To do: Nothing but an exact copy is wanted: the line with "ATOM 321 N N" and each line after it in the data below, last line included.

Dataset entries:

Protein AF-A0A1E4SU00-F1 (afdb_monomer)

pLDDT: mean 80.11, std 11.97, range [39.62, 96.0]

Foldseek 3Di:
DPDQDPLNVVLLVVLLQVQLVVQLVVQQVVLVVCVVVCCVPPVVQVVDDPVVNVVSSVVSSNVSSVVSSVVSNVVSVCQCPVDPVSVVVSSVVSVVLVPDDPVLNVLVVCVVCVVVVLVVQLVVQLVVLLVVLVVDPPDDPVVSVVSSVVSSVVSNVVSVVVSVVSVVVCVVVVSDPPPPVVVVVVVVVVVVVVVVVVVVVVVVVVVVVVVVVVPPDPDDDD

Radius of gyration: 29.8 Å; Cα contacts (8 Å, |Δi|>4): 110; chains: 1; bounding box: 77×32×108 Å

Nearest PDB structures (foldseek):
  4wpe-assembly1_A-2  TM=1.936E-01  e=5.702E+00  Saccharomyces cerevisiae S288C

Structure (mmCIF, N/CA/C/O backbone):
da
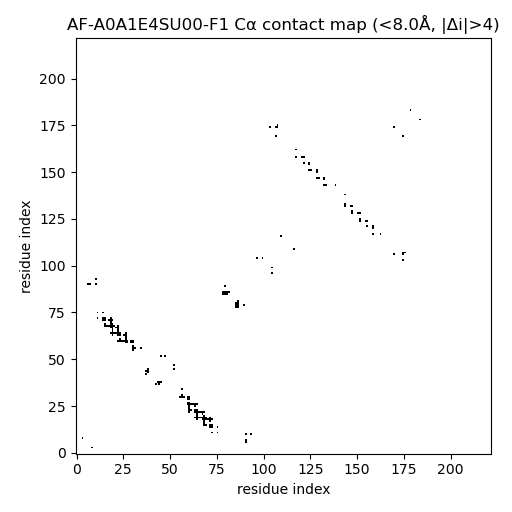ta_AF-A0A1E4SU00-F1
#
_entry.id   AF-A0A1E4SU00-F1
#
loop_
_atom_site.group_PDB
_atom_site.id
_atom_site.type_symbol
_atom_site.label_atom_id
_atom_site.label_alt_id
_atom_site.label_comp_id
_atom_site.label_asym_id
_atom_site.label_entity_id
_atom_site.label_seq_id
_atom_site.pdbx_PDB_ins_code
_atom_site.Cartn_x
_atom_site.Cartn_y
_atom_site.Cartn_z
_atom_site.occupancy
_atom_site.B_iso_or_equiv
_atom_site.auth_seq_id
_atom_site.auth_comp_id
_atom_site.auth_asym_id
_atom_site.auth_atom_id
_atom_site.pdbx_PDB_model_num
ATOM 1 N N . MET A 1 1 ? 1.015 -3.675 37.497 1.00 52.44 1 MET A N 1
ATOM 2 C CA . MET A 1 1 ? 1.000 -3.495 36.028 1.00 52.44 1 MET A CA 1
ATOM 3 C C . MET A 1 1 ? -0.303 -4.073 35.510 1.00 52.44 1 MET A C 1
ATOM 5 O O . MET A 1 1 ? -0.635 -5.183 35.911 1.00 52.44 1 MET A O 1
ATOM 9 N N . LYS A 1 2 ? -1.064 -3.324 34.704 1.00 64.81 2 LYS A N 1
ATOM 10 C CA . LYS A 1 2 ? -2.249 -3.863 34.024 1.00 64.81 2 LYS A CA 1
ATOM 11 C C . LYS A 1 2 ? -1.739 -4.871 32.989 1.00 64.81 2 LYS A C 1
ATOM 13 O O . LYS A 1 2 ? -0.840 -4.537 32.224 1.00 64.81 2 LYS A O 1
ATOM 18 N N . LEU A 1 3 ? -2.210 -6.113 33.048 1.00 74.69 3 LEU A N 1
ATOM 19 C CA . LEU A 1 3 ? -1.848 -7.121 32.053 1.00 74.69 3 LEU A CA 1
ATOM 20 C C . LEU A 1 3 ? -2.529 -6.732 30.740 1.00 74.69 3 LEU A C 1
ATOM 22 O O . LEU A 1 3 ? -3.738 -6.498 30.732 1.00 74.69 3 LEU A O 1
ATOM 26 N N . VAL A 1 4 ? -1.746 -6.625 29.666 1.00 77.75 4 VAL A N 1
ATOM 27 C CA . VAL A 1 4 ? -2.273 -6.368 28.322 1.00 77.75 4 VAL A CA 1
ATOM 28 C C . VAL A 1 4 ? -3.172 -7.543 27.948 1.00 77.75 4 VAL A C 1
ATOM 30 O O . VAL A 1 4 ? -2.824 -8.704 28.184 1.00 77.75 4 VAL A O 1
ATOM 33 N N . THR A 1 5 ? -4.357 -7.246 27.424 1.00 86.69 5 THR A N 1
ATOM 34 C CA . THR A 1 5 ? -5.283 -8.302 27.005 1.00 86.69 5 THR A CA 1
ATOM 35 C C . THR A 1 5 ? -4.786 -8.948 25.709 1.00 86.69 5 THR A C 1
ATOM 37 O O . THR A 1 5 ? -4.182 -8.280 24.874 1.00 86.69 5 THR A O 1
ATOM 40 N N . GLN A 1 6 ? -5.044 -10.245 25.510 1.00 86.50 6 GLN A N 1
ATOM 41 C CA . GLN A 1 6 ? -4.644 -10.923 24.264 1.00 86.50 6 GLN A CA 1
ATOM 42 C C . GLN A 1 6 ? -5.271 -10.252 23.029 1.00 86.50 6 GLN A C 1
ATOM 44 O O . GLN A 1 6 ? -4.617 -10.096 22.005 1.00 86.50 6 GLN A O 1
ATOM 49 N N . GLU A 1 7 ? -6.510 -9.764 23.154 1.00 84.50 7 GLU A N 1
ATOM 50 C CA . GLU A 1 7 ? -7.191 -9.041 22.073 1.00 84.50 7 GLU A CA 1
ATOM 51 C C . GLU A 1 7 ? -6.497 -7.718 21.715 1.00 84.50 7 GLU A C 1
ATOM 53 O O . GLU A 1 7 ? -6.412 -7.359 20.542 1.00 84.50 7 GLU A O 1
ATOM 58 N N . GLU A 1 8 ? -5.973 -7.000 22.709 1.00 85.69 8 GLU A N 1
ATOM 59 C CA . GLU A 1 8 ? -5.204 -5.770 22.504 1.00 85.69 8 GLU A CA 1
ATOM 60 C C . GLU A 1 8 ? -3.858 -6.050 21.824 1.00 85.69 8 GLU A C 1
ATOM 62 O O . GLU A 1 8 ? -3.470 -5.311 20.919 1.00 85.69 8 GLU A O 1
ATOM 67 N N . MET A 1 9 ? -3.186 -7.151 22.180 1.00 88.06 9 MET A N 1
ATOM 68 C CA . MET A 1 9 ? -1.944 -7.573 21.519 1.00 88.06 9 MET A CA 1
ATOM 69 C C . MET A 1 9 ? -2.160 -7.929 20.045 1.00 88.06 9 MET A C 1
ATOM 71 O O . MET A 1 9 ? -1.356 -7.544 19.190 1.00 88.06 9 MET A O 1
ATOM 75 N N . ASP A 1 10 ? -3.246 -8.637 19.735 1.00 89.38 10 ASP A N 1
ATOM 76 C CA . ASP A 1 10 ? -3.591 -9.016 18.364 1.00 89.38 10 ASP A CA 1
ATOM 77 C C . ASP A 1 10 ? -3.960 -7.787 17.520 1.00 89.38 10 ASP A C 1
ATOM 79 O O . ASP A 1 10 ? -3.518 -7.650 16.374 1.00 89.38 10 ASP A O 1
ATOM 83 N N . ALA A 1 11 ? -4.732 -6.861 18.097 1.00 88.12 11 ALA A N 1
ATOM 84 C CA . ALA A 1 11 ? -5.102 -5.598 17.465 1.00 88.12 11 ALA A CA 1
ATOM 85 C C . ALA A 1 11 ? -3.873 -4.726 17.152 1.00 88.12 11 ALA A C 1
ATOM 87 O O . ALA A 1 11 ? -3.727 -4.240 16.024 1.00 88.12 11 ALA A O 1
ATOM 88 N N . HIS A 1 12 ? -2.961 -4.597 18.119 1.00 91.62 12 HIS A N 1
ATOM 89 C CA . HIS A 1 12 ? -1.695 -3.877 17.969 1.00 91.62 12 HIS A CA 1
ATOM 90 C C . HIS A 1 12 ? -0.805 -4.506 16.891 1.00 91.62 12 HIS A C 1
ATOM 92 O O . HIS A 1 12 ? -0.340 -3.823 15.970 1.00 91.62 12 HIS A O 1
ATOM 98 N N . SER A 1 13 ? -0.634 -5.831 16.944 1.00 91.69 13 SER A N 1
ATOM 99 C CA . SER A 1 13 ? 0.171 -6.584 15.978 1.00 91.69 13 SER A CA 1
ATOM 100 C C . SER A 1 13 ? -0.366 -6.409 14.559 1.00 91.69 13 SER A C 1
ATOM 102 O O . SER A 1 13 ? 0.398 -6.148 13.627 1.00 91.69 13 SER A O 1
ATOM 104 N N . TRP A 1 14 ? -1.689 -6.481 14.384 1.00 90.69 14 TRP A N 1
ATOM 105 C CA . TRP A 1 14 ? -2.329 -6.255 13.091 1.00 90.69 14 TRP A CA 1
ATOM 106 C C . TRP A 1 14 ? -2.091 -4.835 12.565 1.00 90.69 14 TRP A C 1
ATOM 108 O O . TRP A 1 14 ? -1.693 -4.668 11.410 1.00 90.69 14 TRP A O 1
ATOM 118 N N . ALA A 1 15 ? -2.282 -3.811 13.402 1.00 91.50 15 ALA A N 1
ATOM 119 C CA . ALA A 1 15 ? -2.060 -2.418 13.017 1.00 91.50 15 ALA A CA 1
ATOM 120 C C . ALA A 1 15 ? -0.604 -2.167 12.585 1.00 91.50 15 ALA A C 1
ATOM 122 O O . ALA A 1 15 ? -0.357 -1.532 11.553 1.00 91.50 15 ALA A O 1
ATOM 123 N N . THR A 1 16 ? 0.351 -2.735 13.323 1.00 94.06 16 THR A N 1
ATOM 124 C CA . THR A 1 16 ? 1.788 -2.631 13.045 1.00 94.06 16 THR A CA 1
ATOM 125 C C . THR A 1 16 ? 2.163 -3.324 11.735 1.00 94.06 16 THR A C 1
ATOM 127 O O . THR A 1 16 ? 2.857 -2.738 10.901 1.00 94.06 16 THR A O 1
ATOM 130 N N . ILE A 1 17 ? 1.653 -4.539 11.495 1.00 94.38 17 ILE A N 1
ATOM 131 C CA . ILE A 1 17 ? 1.893 -5.286 10.249 1.00 94.38 17 ILE A CA 1
ATOM 132 C C . ILE A 1 17 ? 1.330 -4.528 9.046 1.00 94.38 17 ILE A C 1
ATOM 134 O O . ILE A 1 17 ? 2.014 -4.390 8.032 1.00 94.38 17 ILE A O 1
ATOM 138 N N . VAL A 1 18 ? 0.108 -3.998 9.148 1.00 91.56 18 VAL A N 1
ATOM 139 C CA . VAL A 1 18 ? -0.514 -3.222 8.064 1.00 91.56 18 VAL A CA 1
ATOM 140 C C . VAL A 1 18 ? 0.278 -1.941 7.779 1.00 91.56 18 VAL A C 1
ATOM 142 O O . VAL A 1 18 ? 0.504 -1.600 6.615 1.00 91.56 18 VAL A O 1
ATOM 145 N N . GLY A 1 19 ? 0.746 -1.245 8.819 1.00 91.94 19 GLY A N 1
ATOM 146 C CA . GLY A 1 19 ? 1.633 -0.087 8.690 1.00 91.94 19 GLY A CA 1
ATOM 147 C C . GLY A 1 19 ? 2.950 -0.426 7.992 1.00 91.94 19 GLY A C 1
ATOM 148 O O . GLY A 1 19 ? 3.325 0.228 7.016 1.00 91.94 19 GLY A O 1
ATOM 149 N N . GLY A 1 20 ? 3.607 -1.499 8.433 1.00 93.50 20 GLY A N 1
ATOM 150 C CA . GLY A 1 20 ? 4.840 -2.002 7.833 1.00 93.50 20 GLY A CA 1
ATOM 151 C C . GLY A 1 20 ? 4.662 -2.402 6.368 1.00 93.50 20 GLY A C 1
ATOM 152 O O . GLY A 1 20 ? 5.472 -2.015 5.528 1.00 93.50 20 GLY A O 1
ATOM 153 N N . LEU A 1 21 ? 3.566 -3.086 6.026 1.00 94.50 21 LEU A N 1
ATOM 154 C CA . LEU A 1 21 ? 3.260 -3.499 4.654 1.00 94.50 21 LEU A CA 1
ATOM 155 C C . LEU A 1 21 ? 3.058 -2.295 3.721 1.00 94.50 21 LEU A C 1
ATOM 157 O O . LEU A 1 21 ? 3.578 -2.280 2.604 1.00 94.50 21 LEU A O 1
ATOM 161 N N . ASN A 1 22 ? 2.372 -1.251 4.197 1.00 91.69 22 ASN A N 1
ATOM 162 C CA . ASN A 1 22 ? 2.238 0.008 3.461 1.00 91.69 22 ASN A CA 1
ATOM 163 C C . ASN A 1 22 ? 3.597 0.703 3.269 1.00 91.69 22 ASN A C 1
ATOM 165 O O . ASN A 1 22 ? 3.899 1.180 2.173 1.00 91.69 22 ASN A O 1
ATOM 169 N N . GLY A 1 23 ? 4.441 0.719 4.306 1.00 92.25 23 GLY A N 1
ATOM 170 C CA . GLY A 1 23 ? 5.805 1.245 4.224 1.00 92.25 23 GLY A CA 1
ATOM 171 C C . GLY A 1 23 ? 6.675 0.481 3.232 1.00 92.25 23 GLY A C 1
ATOM 172 O O . GLY A 1 23 ? 7.334 1.090 2.394 1.00 92.25 23 GLY A O 1
ATOM 173 N N . PHE A 1 24 ? 6.616 -0.849 3.262 1.00 95.06 24 PHE A N 1
ATOM 174 C CA . PHE A 1 24 ? 7.329 -1.720 2.332 1.00 95.06 24 PHE A CA 1
ATOM 175 C C . PHE A 1 24 ? 6.903 -1.474 0.879 1.00 95.06 24 PHE A C 1
ATOM 177 O O . PHE A 1 24 ? 7.750 -1.345 -0.009 1.00 95.06 24 PHE A O 1
ATOM 184 N N . ALA A 1 25 ? 5.598 -1.339 0.619 1.00 92.81 25 ALA A N 1
ATOM 185 C CA . ALA A 1 25 ? 5.091 -0.993 -0.707 1.00 92.81 25 ALA A CA 1
ATOM 186 C C . ALA A 1 25 ? 5.635 0.368 -1.186 1.00 92.81 25 ALA A C 1
ATOM 188 O O . ALA A 1 25 ? 6.079 0.502 -2.326 1.00 92.81 25 ALA A O 1
ATOM 189 N N . LEU A 1 26 ? 5.698 1.366 -0.305 1.00 92.88 26 LEU A N 1
ATOM 190 C CA . LEU A 1 26 ? 6.266 2.674 -0.633 1.00 92.88 26 LEU A CA 1
ATOM 191 C C . LEU A 1 26 ? 7.779 2.597 -0.912 1.00 92.88 26 LEU A C 1
ATOM 193 O O . LEU A 1 26 ? 8.268 3.172 -1.888 1.00 92.88 26 LEU A O 1
ATOM 197 N N . GLY A 1 27 ? 8.527 1.844 -0.108 1.00 92.06 27 GLY A N 1
ATOM 198 C CA . GLY A 1 27 ? 9.964 1.663 -0.300 1.00 92.06 27 GLY A CA 1
ATOM 199 C C . GLY A 1 27 ? 10.338 0.832 -1.522 1.00 92.06 27 GLY A C 1
ATOM 200 O O . GLY A 1 27 ? 11.373 1.093 -2.134 1.00 92.06 27 GLY A O 1
ATOM 201 N N . THR A 1 28 ? 9.507 -0.131 -1.930 1.00 93.06 28 THR A N 1
ATOM 202 C CA . THR A 1 28 ? 9.721 -0.875 -3.184 1.00 93.06 28 THR A CA 1
ATOM 203 C C . THR A 1 28 ? 9.553 0.031 -4.398 1.00 93.06 28 THR A C 1
ATOM 205 O O . THR A 1 28 ? 10.404 0.003 -5.286 1.00 93.06 28 THR A O 1
ATOM 208 N N . VAL A 1 29 ? 8.551 0.916 -4.408 1.00 91.00 29 VAL A N 1
ATOM 209 C CA . VAL A 1 29 ? 8.406 1.943 -5.455 1.00 91.00 29 VAL A CA 1
ATOM 210 C C . VAL A 1 29 ? 9.625 2.869 -5.492 1.00 91.00 29 VAL A C 1
ATOM 212 O O . VAL A 1 29 ? 10.171 3.121 -6.568 1.00 91.00 29 VAL A O 1
ATOM 215 N N . ALA A 1 30 ? 10.107 3.325 -4.332 1.00 91.81 30 ALA A N 1
ATOM 216 C CA . ALA A 1 30 ? 11.317 4.144 -4.249 1.00 91.81 30 ALA A CA 1
ATOM 217 C C . ALA A 1 30 ? 12.558 3.401 -4.782 1.00 91.81 30 ALA A C 1
ATOM 219 O O . ALA A 1 30 ? 13.328 3.961 -5.561 1.00 91.81 30 ALA A O 1
ATOM 220 N N . SER A 1 31 ? 12.722 2.126 -4.423 1.00 91.62 31 SER A N 1
ATOM 221 C CA . SER A 1 31 ? 13.818 1.266 -4.885 1.00 91.62 31 SER A CA 1
ATOM 222 C C . SER A 1 31 ? 13.804 1.073 -6.405 1.00 91.62 31 SER A C 1
ATOM 224 O O . SER A 1 31 ? 14.820 1.277 -7.075 1.00 91.62 31 SER A O 1
ATOM 226 N N . VAL A 1 32 ? 12.635 0.792 -6.987 1.00 90.50 32 VAL A N 1
ATOM 227 C CA . VAL A 1 32 ? 12.460 0.713 -8.447 1.00 90.50 32 VAL A CA 1
ATOM 228 C C . VAL A 1 32 ? 12.782 2.056 -9.110 1.00 90.50 32 VAL A C 1
ATOM 230 O O . VAL A 1 32 ? 13.462 2.089 -10.138 1.00 90.50 32 VAL A O 1
ATOM 233 N N . GLY A 1 33 ? 12.361 3.171 -8.507 1.00 87.56 33 GLY A N 1
ATOM 234 C CA . GLY A 1 33 ? 12.691 4.520 -8.970 1.00 87.56 33 GLY A CA 1
ATOM 235 C C . GLY A 1 33 ? 14.199 4.781 -9.002 1.00 87.56 33 GLY A C 1
ATOM 236 O O . GLY A 1 33 ? 14.716 5.276 -10.007 1.00 87.56 33 GLY A O 1
ATOM 237 N N . ILE A 1 34 ? 14.919 4.375 -7.951 1.00 87.75 34 ILE A N 1
ATOM 238 C CA . ILE A 1 34 ? 16.385 4.442 -7.897 1.00 87.75 34 ILE A CA 1
ATOM 239 C C . ILE A 1 34 ? 16.977 3.654 -9.066 1.00 87.75 34 ILE A C 1
ATOM 241 O O . ILE A 1 34 ? 17.773 4.205 -9.819 1.00 87.75 34 ILE A O 1
ATOM 245 N N . TYR A 1 35 ? 16.542 2.415 -9.293 1.00 86.25 35 TYR A N 1
ATOM 246 C CA . TYR A 1 35 ? 17.042 1.587 -10.396 1.00 86.25 35 TYR A CA 1
ATOM 247 C C . TYR A 1 35 ? 16.720 2.131 -11.794 1.00 86.25 35 TYR A C 1
ATOM 249 O O . TYR A 1 35 ? 17.502 1.927 -12.722 1.00 86.25 35 TYR A O 1
ATOM 257 N N . ALA A 1 36 ? 15.609 2.849 -11.960 1.00 85.00 36 ALA A N 1
ATOM 258 C CA . ALA A 1 36 ? 15.232 3.458 -13.232 1.00 85.00 36 ALA A CA 1
ATOM 259 C C . ALA A 1 36 ? 16.015 4.752 -13.544 1.00 85.00 36 ALA A C 1
ATOM 261 O O . ALA A 1 36 ? 16.313 5.035 -14.709 1.00 85.00 36 ALA A O 1
ATOM 262 N N . LEU A 1 37 ? 16.351 5.549 -12.522 1.00 84.56 37 LEU A N 1
ATOM 263 C CA . LEU A 1 37 ? 17.006 6.861 -12.658 1.00 84.56 37 LEU A CA 1
ATOM 264 C C . LEU A 1 37 ? 18.534 6.799 -12.518 1.00 84.56 37 LEU A C 1
ATOM 266 O O . LEU A 1 37 ? 19.249 7.488 -13.252 1.00 84.56 37 LEU A O 1
ATOM 270 N N . ALA A 1 38 ? 19.041 5.945 -11.626 1.00 83.44 38 ALA A N 1
ATOM 271 C CA . ALA A 1 38 ? 20.466 5.753 -11.364 1.00 83.44 38 ALA A CA 1
ATOM 272 C C . ALA A 1 38 ? 21.323 5.510 -12.620 1.00 83.44 38 ALA A C 1
ATOM 274 O O . ALA A 1 38 ? 22.347 6.182 -12.742 1.00 83.44 38 ALA A O 1
ATOM 275 N N . PRO A 1 39 ? 20.947 4.647 -13.590 1.00 79.19 39 PRO A N 1
ATOM 276 C CA . PRO A 1 39 ? 21.818 4.370 -14.733 1.00 79.19 39 PRO A CA 1
ATOM 277 C C . PRO A 1 39 ? 21.929 5.564 -15.687 1.00 79.19 39 PRO A C 1
ATOM 279 O O . PRO A 1 39 ? 22.946 5.716 -16.357 1.00 79.19 39 PRO A O 1
ATOM 282 N N . LYS A 1 40 ? 20.913 6.439 -15.732 1.00 80.50 40 LYS A N 1
ATOM 283 C CA . LYS A 1 40 ? 20.914 7.625 -16.601 1.00 80.50 40 LYS A CA 1
ATOM 284 C C . LYS A 1 40 ? 21.818 8.739 -16.083 1.00 80.50 40 LYS A C 1
ATOM 286 O O . LYS A 1 40 ? 22.354 9.494 -16.886 1.00 80.50 40 LYS A O 1
ATOM 291 N N . ARG A 1 41 ? 21.957 8.871 -14.760 1.00 82.00 41 ARG A N 1
ATOM 292 C CA . ARG A 1 41 ? 22.733 9.957 -14.140 1.00 82.00 41 ARG A CA 1
ATOM 293 C C . ARG A 1 41 ? 24.089 9.510 -13.599 1.00 82.00 41 ARG A C 1
ATOM 295 O O . ARG A 1 41 ? 25.029 10.296 -13.613 1.00 82.00 41 ARG A O 1
ATOM 302 N N . TYR A 1 42 ? 24.203 8.256 -13.170 1.00 82.00 42 TYR A N 1
ATOM 303 C CA . TYR A 1 42 ? 25.399 7.697 -12.544 1.00 82.00 42 TYR A CA 1
ATOM 304 C C . TYR A 1 42 ? 25.685 6.288 -13.094 1.00 82.00 42 TYR A C 1
ATOM 306 O O . TYR A 1 42 ? 25.436 5.287 -12.416 1.00 82.00 42 TYR A O 1
ATOM 314 N N . PRO A 1 43 ? 26.258 6.174 -14.307 1.00 75.94 43 PRO A N 1
ATOM 315 C CA . PRO A 1 43 ? 26.521 4.879 -14.947 1.00 75.94 43 PRO A CA 1
ATOM 316 C C . PRO A 1 43 ? 27.463 3.973 -14.128 1.00 75.94 43 PRO A C 1
ATOM 318 O O . PRO A 1 43 ? 27.378 2.749 -14.207 1.00 75.94 43 PRO A O 1
ATOM 321 N N . ARG A 1 44 ? 28.304 4.561 -13.264 1.00 76.50 44 ARG A N 1
ATOM 322 C CA . ARG A 1 44 ? 29.212 3.849 -12.346 1.00 76.50 44 ARG A CA 1
ATOM 323 C C . ARG A 1 44 ? 28.482 3.029 -11.266 1.00 76.50 44 ARG A C 1
ATOM 325 O O . ARG A 1 44 ? 29.071 2.121 -10.694 1.00 76.50 44 ARG A O 1
ATOM 332 N N . LEU A 1 45 ? 27.194 3.274 -11.006 1.00 69.00 45 LEU A N 1
ATOM 333 C CA . LEU A 1 45 ? 26.418 2.460 -10.057 1.00 69.00 45 LEU A CA 1
ATOM 334 C C . LEU A 1 45 ? 26.163 1.031 -10.574 1.00 69.00 45 LEU A C 1
ATOM 336 O O . LEU A 1 45 ? 26.061 0.100 -9.780 1.00 69.00 45 LEU A O 1
ATOM 340 N N . PHE A 1 46 ? 26.152 0.827 -11.896 1.00 68.69 46 PHE A N 1
ATOM 341 C CA . PHE A 1 46 ? 25.983 -0.491 -12.525 1.00 68.69 46 PHE A CA 1
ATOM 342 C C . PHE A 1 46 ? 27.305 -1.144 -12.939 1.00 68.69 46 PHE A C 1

Exercise response:
ATOM 321 N N . ARG A 1 44 ? 28.304 4.561 -13.264 1.00 76.50 44 ARG A N 1
ATOM 322 C CA . ARG A 1 44 ? 29.212 3.849 -12.346 1.00 76.50 44 ARG A CA 1
ATOM 323 C C . ARG A 1 44 ? 28.482 3.029 -11.266 1.00 76.50 44 ARG A C 1
ATOM 325 O O . ARG A 1 44 ? 29.071 2.121 -10.694 1.00 76.50 44 ARG A O 1
ATOM 332 N N . LEU A 1 45 ? 27.194 3.274 -11.006 1.00 69.00 45 LEU A N 1
ATOM 333 C CA . LEU A 1 45 ? 26.418 2.460 -10.057 1.00 69.00 45 LEU A CA 1
ATOM 334 C C . LEU A 1 45 ? 26.163 1.031 -10.574 1.00 69.00 45 LEU A C 1
ATOM 336 O O . LEU A 1 45 ? 26.061 0.100 -9.780 1.00 69.00 45 LEU A O 1
ATOM 340 N N . PHE A 1 46 ? 26.152 0.827 -11.896 1.00 68.69 46 PHE A N 1
ATOM 341 C CA . PHE A 1 46 ? 25.983 -0.491 -12.525 1.00 68.69 46 PHE A CA 1
ATOM 342 C C . PHE A 1 46 ? 27.305 -1.144 -12.939 1.00 68.69 46 PHE A C 1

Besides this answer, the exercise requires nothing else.